Es genügt, die Zeitungen aufzuschlagen oder in die Büchereien zu gehen. Die Frau steht wieder im Mittelpunkt der Diskussion. Überall versucht man, ihre Rolle neu zu definieren. Ohne falsche Scham oder blinde Traditionshuldigung.

So machen sich die Franzosen zum Beispiel Gedanken darüber, wie man die Ehe retten kann. Mit der Geburtenkontrolle, so sagen sie, ist eine völlig neue Epoche in den Beziehungen zwischen Mann und Frau angebrochen. Im Moment nämlich, in dem der Mensch es ablehnt, die Entscheidung über seine Nachkommen dem blinden Zufall der Natur zu überlassen, muß sich auch die Rolle der Frau grundlegend ändern. Die Ehe bleibt für die zwar noch eine wichtige Aufgabe – sie hört jedoch auf, ihr Schicksal zu sein.

Deshalb auch zögert die katholische Kirche, der Geburtenkontrolle zuzustimmen. Denn sie fürchtet, daß die Ehe, sobald die Zeugung ausschließlich dem Willen des Menschen unterworfen wird, ihren heiligen Charakter verliert. Aber gleichzeitig gewinnen Sexualität und Gefühl in den ehelichen Beziehungen eine neue, viel größere Bedeutung.

Und hier wiederum bewundere ich die Franzosen. Sie wissen, daß es keinen Sinn hat, das Unvermeidliche mit einem moralischen Mäntelchen zu verdecken. Die Krise der Ehe ist eine Tatsache. Um sie zu lösen, scheuen selbst Priester nicht davor zurück, die erotische Quelle der Liebe in die Sakramentalität der Ehe mit hinein zu heben. Sie sprechen den Körper heilig, als Werkzeug der Erkenntnis und der Einheit zwischen zwei Menschen, die sich lieben. Und es sieht ganz so aus, als ob dies der einzige Weg sei.

Wenn es eine Revolution der Frau gibt, dann findet sie heute in Frankreich statt. Sie hat nichts mit der vielbesungenen „Sex-Revolution“ der Amerikaner zu tun. Dort versucht die Frau durch technische Perfektion jenen Teil ihrer Person wieder in Schwung zu bringen, der im harten Kampf um materielle Sicherheit vernachlässigt worden ist. Es geht ihr hauptsächlich um ihr seelisches Gleichgewicht.

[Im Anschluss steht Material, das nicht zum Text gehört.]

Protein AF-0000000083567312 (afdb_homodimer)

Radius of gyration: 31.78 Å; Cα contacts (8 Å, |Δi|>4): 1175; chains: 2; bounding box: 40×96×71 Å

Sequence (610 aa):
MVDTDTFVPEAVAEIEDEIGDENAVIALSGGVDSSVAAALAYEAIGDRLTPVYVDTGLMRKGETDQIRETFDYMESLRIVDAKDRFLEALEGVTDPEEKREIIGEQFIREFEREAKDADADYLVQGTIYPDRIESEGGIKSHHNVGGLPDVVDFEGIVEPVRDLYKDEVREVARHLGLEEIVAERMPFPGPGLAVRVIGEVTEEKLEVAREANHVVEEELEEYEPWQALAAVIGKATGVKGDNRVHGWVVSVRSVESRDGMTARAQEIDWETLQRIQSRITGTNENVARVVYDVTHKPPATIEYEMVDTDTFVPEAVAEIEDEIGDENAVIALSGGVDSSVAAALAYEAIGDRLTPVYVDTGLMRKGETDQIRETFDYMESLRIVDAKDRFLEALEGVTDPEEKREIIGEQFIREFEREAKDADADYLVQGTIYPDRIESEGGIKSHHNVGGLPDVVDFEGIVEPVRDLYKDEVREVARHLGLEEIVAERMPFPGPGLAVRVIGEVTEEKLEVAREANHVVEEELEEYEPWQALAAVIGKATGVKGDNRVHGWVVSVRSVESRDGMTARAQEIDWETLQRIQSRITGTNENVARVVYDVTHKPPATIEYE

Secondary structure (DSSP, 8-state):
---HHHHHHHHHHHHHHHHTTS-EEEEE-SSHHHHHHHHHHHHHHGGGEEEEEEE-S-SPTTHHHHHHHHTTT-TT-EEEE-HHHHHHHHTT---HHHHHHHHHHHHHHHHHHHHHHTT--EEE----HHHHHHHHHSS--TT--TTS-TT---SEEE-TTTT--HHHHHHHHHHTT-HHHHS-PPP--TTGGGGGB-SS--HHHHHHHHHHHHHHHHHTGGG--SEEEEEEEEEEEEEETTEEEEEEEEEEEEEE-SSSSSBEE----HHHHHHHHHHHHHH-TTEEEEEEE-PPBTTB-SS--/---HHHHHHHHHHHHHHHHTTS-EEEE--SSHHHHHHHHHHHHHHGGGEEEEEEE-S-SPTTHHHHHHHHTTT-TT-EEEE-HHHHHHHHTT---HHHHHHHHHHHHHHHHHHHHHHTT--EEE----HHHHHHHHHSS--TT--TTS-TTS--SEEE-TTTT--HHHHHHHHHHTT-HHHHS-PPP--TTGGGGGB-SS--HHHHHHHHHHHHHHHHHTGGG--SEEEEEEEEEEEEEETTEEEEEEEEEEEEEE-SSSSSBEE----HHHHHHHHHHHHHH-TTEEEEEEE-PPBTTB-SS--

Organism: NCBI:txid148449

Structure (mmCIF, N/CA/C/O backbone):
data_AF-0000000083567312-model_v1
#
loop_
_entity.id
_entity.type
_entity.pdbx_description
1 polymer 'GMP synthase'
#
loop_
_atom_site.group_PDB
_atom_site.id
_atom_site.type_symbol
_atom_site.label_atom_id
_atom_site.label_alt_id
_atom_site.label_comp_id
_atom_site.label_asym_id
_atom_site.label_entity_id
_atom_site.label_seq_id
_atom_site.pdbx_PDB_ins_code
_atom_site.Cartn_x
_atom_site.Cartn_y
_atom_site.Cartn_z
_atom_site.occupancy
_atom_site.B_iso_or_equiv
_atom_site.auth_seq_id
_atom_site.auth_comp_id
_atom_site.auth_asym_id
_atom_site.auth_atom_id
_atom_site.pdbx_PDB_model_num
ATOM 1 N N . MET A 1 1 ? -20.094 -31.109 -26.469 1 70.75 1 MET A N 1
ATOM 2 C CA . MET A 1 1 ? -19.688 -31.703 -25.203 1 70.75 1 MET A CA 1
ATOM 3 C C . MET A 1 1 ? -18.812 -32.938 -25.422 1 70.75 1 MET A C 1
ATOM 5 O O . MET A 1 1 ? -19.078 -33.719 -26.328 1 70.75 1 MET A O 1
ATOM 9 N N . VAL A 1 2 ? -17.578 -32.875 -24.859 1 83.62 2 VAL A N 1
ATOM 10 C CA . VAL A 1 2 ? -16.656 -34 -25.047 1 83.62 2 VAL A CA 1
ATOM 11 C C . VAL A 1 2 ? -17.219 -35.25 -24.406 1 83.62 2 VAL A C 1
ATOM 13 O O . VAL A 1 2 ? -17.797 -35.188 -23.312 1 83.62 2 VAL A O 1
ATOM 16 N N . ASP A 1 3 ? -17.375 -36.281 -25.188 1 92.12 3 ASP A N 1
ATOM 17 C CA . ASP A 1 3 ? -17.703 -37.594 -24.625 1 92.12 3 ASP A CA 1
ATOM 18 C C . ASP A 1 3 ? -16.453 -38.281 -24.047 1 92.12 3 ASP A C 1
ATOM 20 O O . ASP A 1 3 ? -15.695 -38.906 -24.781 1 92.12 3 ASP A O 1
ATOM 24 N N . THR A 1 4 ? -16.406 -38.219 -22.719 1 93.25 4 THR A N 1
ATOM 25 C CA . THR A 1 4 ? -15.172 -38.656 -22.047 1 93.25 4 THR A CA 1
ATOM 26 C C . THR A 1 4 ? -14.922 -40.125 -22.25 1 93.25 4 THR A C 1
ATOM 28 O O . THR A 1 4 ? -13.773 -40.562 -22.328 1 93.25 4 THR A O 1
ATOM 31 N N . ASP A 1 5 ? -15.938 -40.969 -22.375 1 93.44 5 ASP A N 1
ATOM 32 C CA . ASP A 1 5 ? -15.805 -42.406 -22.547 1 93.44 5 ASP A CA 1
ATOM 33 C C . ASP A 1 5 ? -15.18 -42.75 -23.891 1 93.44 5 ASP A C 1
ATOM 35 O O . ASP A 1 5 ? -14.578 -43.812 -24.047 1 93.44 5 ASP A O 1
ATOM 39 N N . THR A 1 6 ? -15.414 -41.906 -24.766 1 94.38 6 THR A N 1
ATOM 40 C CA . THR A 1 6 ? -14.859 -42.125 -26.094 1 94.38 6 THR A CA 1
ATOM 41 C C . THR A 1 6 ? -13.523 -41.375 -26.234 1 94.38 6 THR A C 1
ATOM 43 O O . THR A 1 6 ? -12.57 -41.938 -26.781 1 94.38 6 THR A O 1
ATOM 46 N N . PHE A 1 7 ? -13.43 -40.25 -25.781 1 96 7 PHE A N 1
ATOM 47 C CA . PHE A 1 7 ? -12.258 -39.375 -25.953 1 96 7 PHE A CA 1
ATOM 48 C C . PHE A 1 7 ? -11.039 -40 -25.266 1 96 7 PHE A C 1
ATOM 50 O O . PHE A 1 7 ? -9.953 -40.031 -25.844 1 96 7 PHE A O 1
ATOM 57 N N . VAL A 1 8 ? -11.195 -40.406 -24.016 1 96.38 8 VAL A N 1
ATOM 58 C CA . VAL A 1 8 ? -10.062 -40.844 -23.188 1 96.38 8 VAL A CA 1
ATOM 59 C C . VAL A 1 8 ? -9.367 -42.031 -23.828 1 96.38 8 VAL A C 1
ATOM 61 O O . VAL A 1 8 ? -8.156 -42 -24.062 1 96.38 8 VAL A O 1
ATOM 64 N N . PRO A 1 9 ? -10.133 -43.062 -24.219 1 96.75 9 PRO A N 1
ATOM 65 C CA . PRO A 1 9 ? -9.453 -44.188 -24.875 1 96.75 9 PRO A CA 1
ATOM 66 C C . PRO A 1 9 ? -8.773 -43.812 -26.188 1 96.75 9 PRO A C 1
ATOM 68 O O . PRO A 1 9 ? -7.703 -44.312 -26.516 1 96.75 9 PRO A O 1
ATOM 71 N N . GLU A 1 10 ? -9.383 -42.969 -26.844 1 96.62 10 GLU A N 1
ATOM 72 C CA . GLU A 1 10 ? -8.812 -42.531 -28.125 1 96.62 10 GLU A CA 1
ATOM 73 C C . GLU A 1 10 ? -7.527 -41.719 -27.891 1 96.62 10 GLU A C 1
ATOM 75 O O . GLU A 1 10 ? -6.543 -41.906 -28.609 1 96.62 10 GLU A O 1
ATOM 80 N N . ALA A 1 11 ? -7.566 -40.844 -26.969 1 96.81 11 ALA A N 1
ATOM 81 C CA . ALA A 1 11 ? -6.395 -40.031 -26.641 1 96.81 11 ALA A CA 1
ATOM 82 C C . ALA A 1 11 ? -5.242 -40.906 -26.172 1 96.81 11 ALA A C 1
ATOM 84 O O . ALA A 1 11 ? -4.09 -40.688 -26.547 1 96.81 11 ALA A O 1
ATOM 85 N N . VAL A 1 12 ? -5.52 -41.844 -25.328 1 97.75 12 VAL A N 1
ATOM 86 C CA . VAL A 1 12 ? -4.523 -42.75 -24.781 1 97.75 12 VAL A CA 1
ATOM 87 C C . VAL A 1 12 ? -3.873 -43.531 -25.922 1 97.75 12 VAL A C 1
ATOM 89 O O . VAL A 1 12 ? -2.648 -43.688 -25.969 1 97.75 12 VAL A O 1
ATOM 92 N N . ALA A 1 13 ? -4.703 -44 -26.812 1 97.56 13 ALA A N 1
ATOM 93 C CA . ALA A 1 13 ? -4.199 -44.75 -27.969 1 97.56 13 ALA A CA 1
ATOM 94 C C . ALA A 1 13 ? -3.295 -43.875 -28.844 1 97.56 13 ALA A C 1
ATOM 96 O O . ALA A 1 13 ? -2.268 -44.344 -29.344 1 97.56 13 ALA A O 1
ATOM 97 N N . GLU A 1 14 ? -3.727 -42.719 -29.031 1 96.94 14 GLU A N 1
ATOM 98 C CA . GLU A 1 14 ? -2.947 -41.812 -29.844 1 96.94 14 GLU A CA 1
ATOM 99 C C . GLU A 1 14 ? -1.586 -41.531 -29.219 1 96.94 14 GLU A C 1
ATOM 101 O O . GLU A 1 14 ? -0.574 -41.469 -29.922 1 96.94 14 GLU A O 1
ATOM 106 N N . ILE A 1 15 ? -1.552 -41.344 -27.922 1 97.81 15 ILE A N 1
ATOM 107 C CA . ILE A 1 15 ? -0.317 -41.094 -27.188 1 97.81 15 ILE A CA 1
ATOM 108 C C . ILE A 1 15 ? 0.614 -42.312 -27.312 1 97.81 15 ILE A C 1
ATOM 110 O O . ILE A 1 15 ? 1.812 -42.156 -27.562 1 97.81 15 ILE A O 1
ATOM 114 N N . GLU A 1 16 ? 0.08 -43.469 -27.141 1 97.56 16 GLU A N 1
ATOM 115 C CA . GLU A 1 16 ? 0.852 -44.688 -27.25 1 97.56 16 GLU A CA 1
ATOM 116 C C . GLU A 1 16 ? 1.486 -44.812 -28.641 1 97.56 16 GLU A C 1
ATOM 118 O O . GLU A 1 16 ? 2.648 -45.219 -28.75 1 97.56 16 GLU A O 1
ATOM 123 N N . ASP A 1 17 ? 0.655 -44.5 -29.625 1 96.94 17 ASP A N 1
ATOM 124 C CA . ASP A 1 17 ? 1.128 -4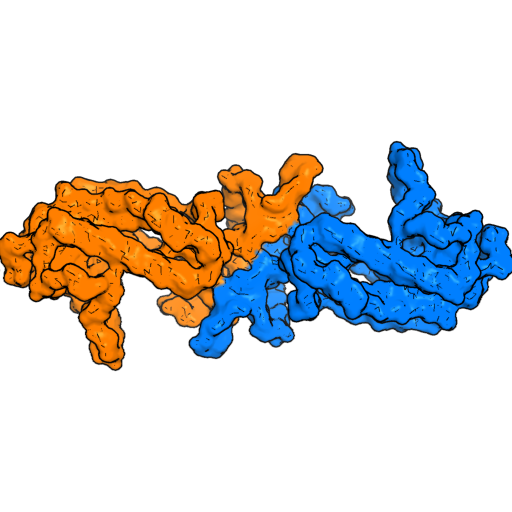4.625 -31 1 96.94 17 ASP A CA 1
ATOM 125 C C . ASP A 1 17 ? 2.246 -43.625 -31.281 1 96.94 17 ASP A C 1
ATOM 127 O O . ASP A 1 17 ? 3.211 -43.938 -31.969 1 96.94 17 ASP A O 1
ATOM 131 N N . GLU A 1 18 ? 2.102 -42.5 -30.797 1 96 18 GLU A N 1
ATOM 132 C CA . GLU A 1 18 ? 3.043 -41.406 -31.062 1 96 18 GLU A CA 1
ATOM 133 C C . GLU A 1 18 ? 4.363 -41.625 -30.328 1 96 18 GLU A C 1
ATOM 135 O O . GLU A 1 18 ? 5.438 -41.406 -30.891 1 96 18 GLU A O 1
ATOM 140 N N . ILE A 1 19 ? 4.328 -42.062 -29.062 1 96.5 19 ILE A N 1
ATOM 141 C CA . ILE A 1 19 ? 5.52 -42.156 -28.234 1 96.5 19 ILE A CA 1
ATOM 142 C C . ILE A 1 19 ? 6.172 -43.531 -28.406 1 96.5 19 ILE A C 1
ATOM 144 O O . ILE A 1 19 ? 7.398 -43.656 -28.359 1 96.5 19 ILE A O 1
ATOM 148 N N . GLY A 1 20 ? 5.316 -44.5 -28.625 1 95.12 20 GLY A N 1
ATOM 149 C CA . GLY A 1 20 ? 5.836 -45.844 -28.781 1 95.12 20 GLY A CA 1
ATOM 150 C C . GLY A 1 20 ? 6.512 -46.375 -27.516 1 95.12 20 GLY A C 1
ATOM 151 O O . GLY A 1 20 ? 5.938 -46.312 -26.438 1 95.12 20 GLY A O 1
ATOM 152 N N . ASP A 1 21 ? 7.797 -46.844 -27.719 1 96.25 21 ASP A N 1
ATOM 153 C CA . ASP A 1 21 ? 8.523 -47.438 -26.594 1 96.25 21 ASP A CA 1
ATOM 154 C C . ASP A 1 21 ? 9.5 -46.438 -25.984 1 96.25 21 ASP A C 1
ATOM 156 O O . ASP A 1 21 ? 10.328 -46.812 -25.141 1 96.25 21 ASP A O 1
ATOM 160 N N . GLU A 1 22 ? 9.328 -45.219 -26.359 1 97.06 22 GLU A N 1
ATOM 161 C CA . GLU A 1 22 ? 10.258 -44.188 -25.906 1 97.06 22 GLU A CA 1
ATOM 162 C C . GLU A 1 22 ? 9.781 -43.562 -24.594 1 97.06 22 GLU A C 1
ATOM 164 O O . GLU A 1 22 ? 8.695 -43.875 -24.109 1 97.06 22 GLU A O 1
ATOM 169 N N . ASN A 1 23 ? 10.672 -42.75 -23.969 1 97.56 23 ASN A N 1
ATOM 170 C CA . ASN A 1 23 ? 10.367 -42.062 -22.719 1 97.56 23 ASN A CA 1
ATOM 171 C C . ASN A 1 23 ? 9.859 -40.656 -22.969 1 97.56 23 ASN A C 1
ATOM 173 O O . ASN A 1 23 ? 10.234 -40.031 -23.969 1 97.56 23 ASN A O 1
ATOM 177 N N . ALA A 1 24 ? 9 -40.219 -22.078 1 97.5 24 ALA A N 1
ATOM 178 C CA . ALA A 1 24 ? 8.453 -38.875 -22.188 1 97.5 24 ALA A CA 1
ATOM 179 C C . ALA A 1 24 ? 8.516 -38.125 -20.859 1 97.5 24 ALA A C 1
ATOM 181 O O . ALA A 1 24 ? 8.656 -38.75 -19.797 1 97.5 24 ALA A O 1
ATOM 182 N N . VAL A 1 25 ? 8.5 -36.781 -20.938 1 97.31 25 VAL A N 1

In Frankreich hatte der Aufbruch der Frau nie diesen klinischen Beigeschmack. Vom pathetischen Kniefall vor der Technik ganz zu schweigen. Am Raffinement haben die Franzosen seit über tausend Jahren erfolgreich herumgebastelt.

Nein. Heute wollen sie endlich die Frau mit unserer Zeit in Einklang bringen. Selbst wenn es auf der Oberfläche wie ein Generalabrechnung der Geschlechter aussieht und Auswüchse unvermeidlich sind, so scheint sich doch ein Weg anzubahnen, auf dem Mann und Frau als gleiche Partner in die Zukunft gehen können.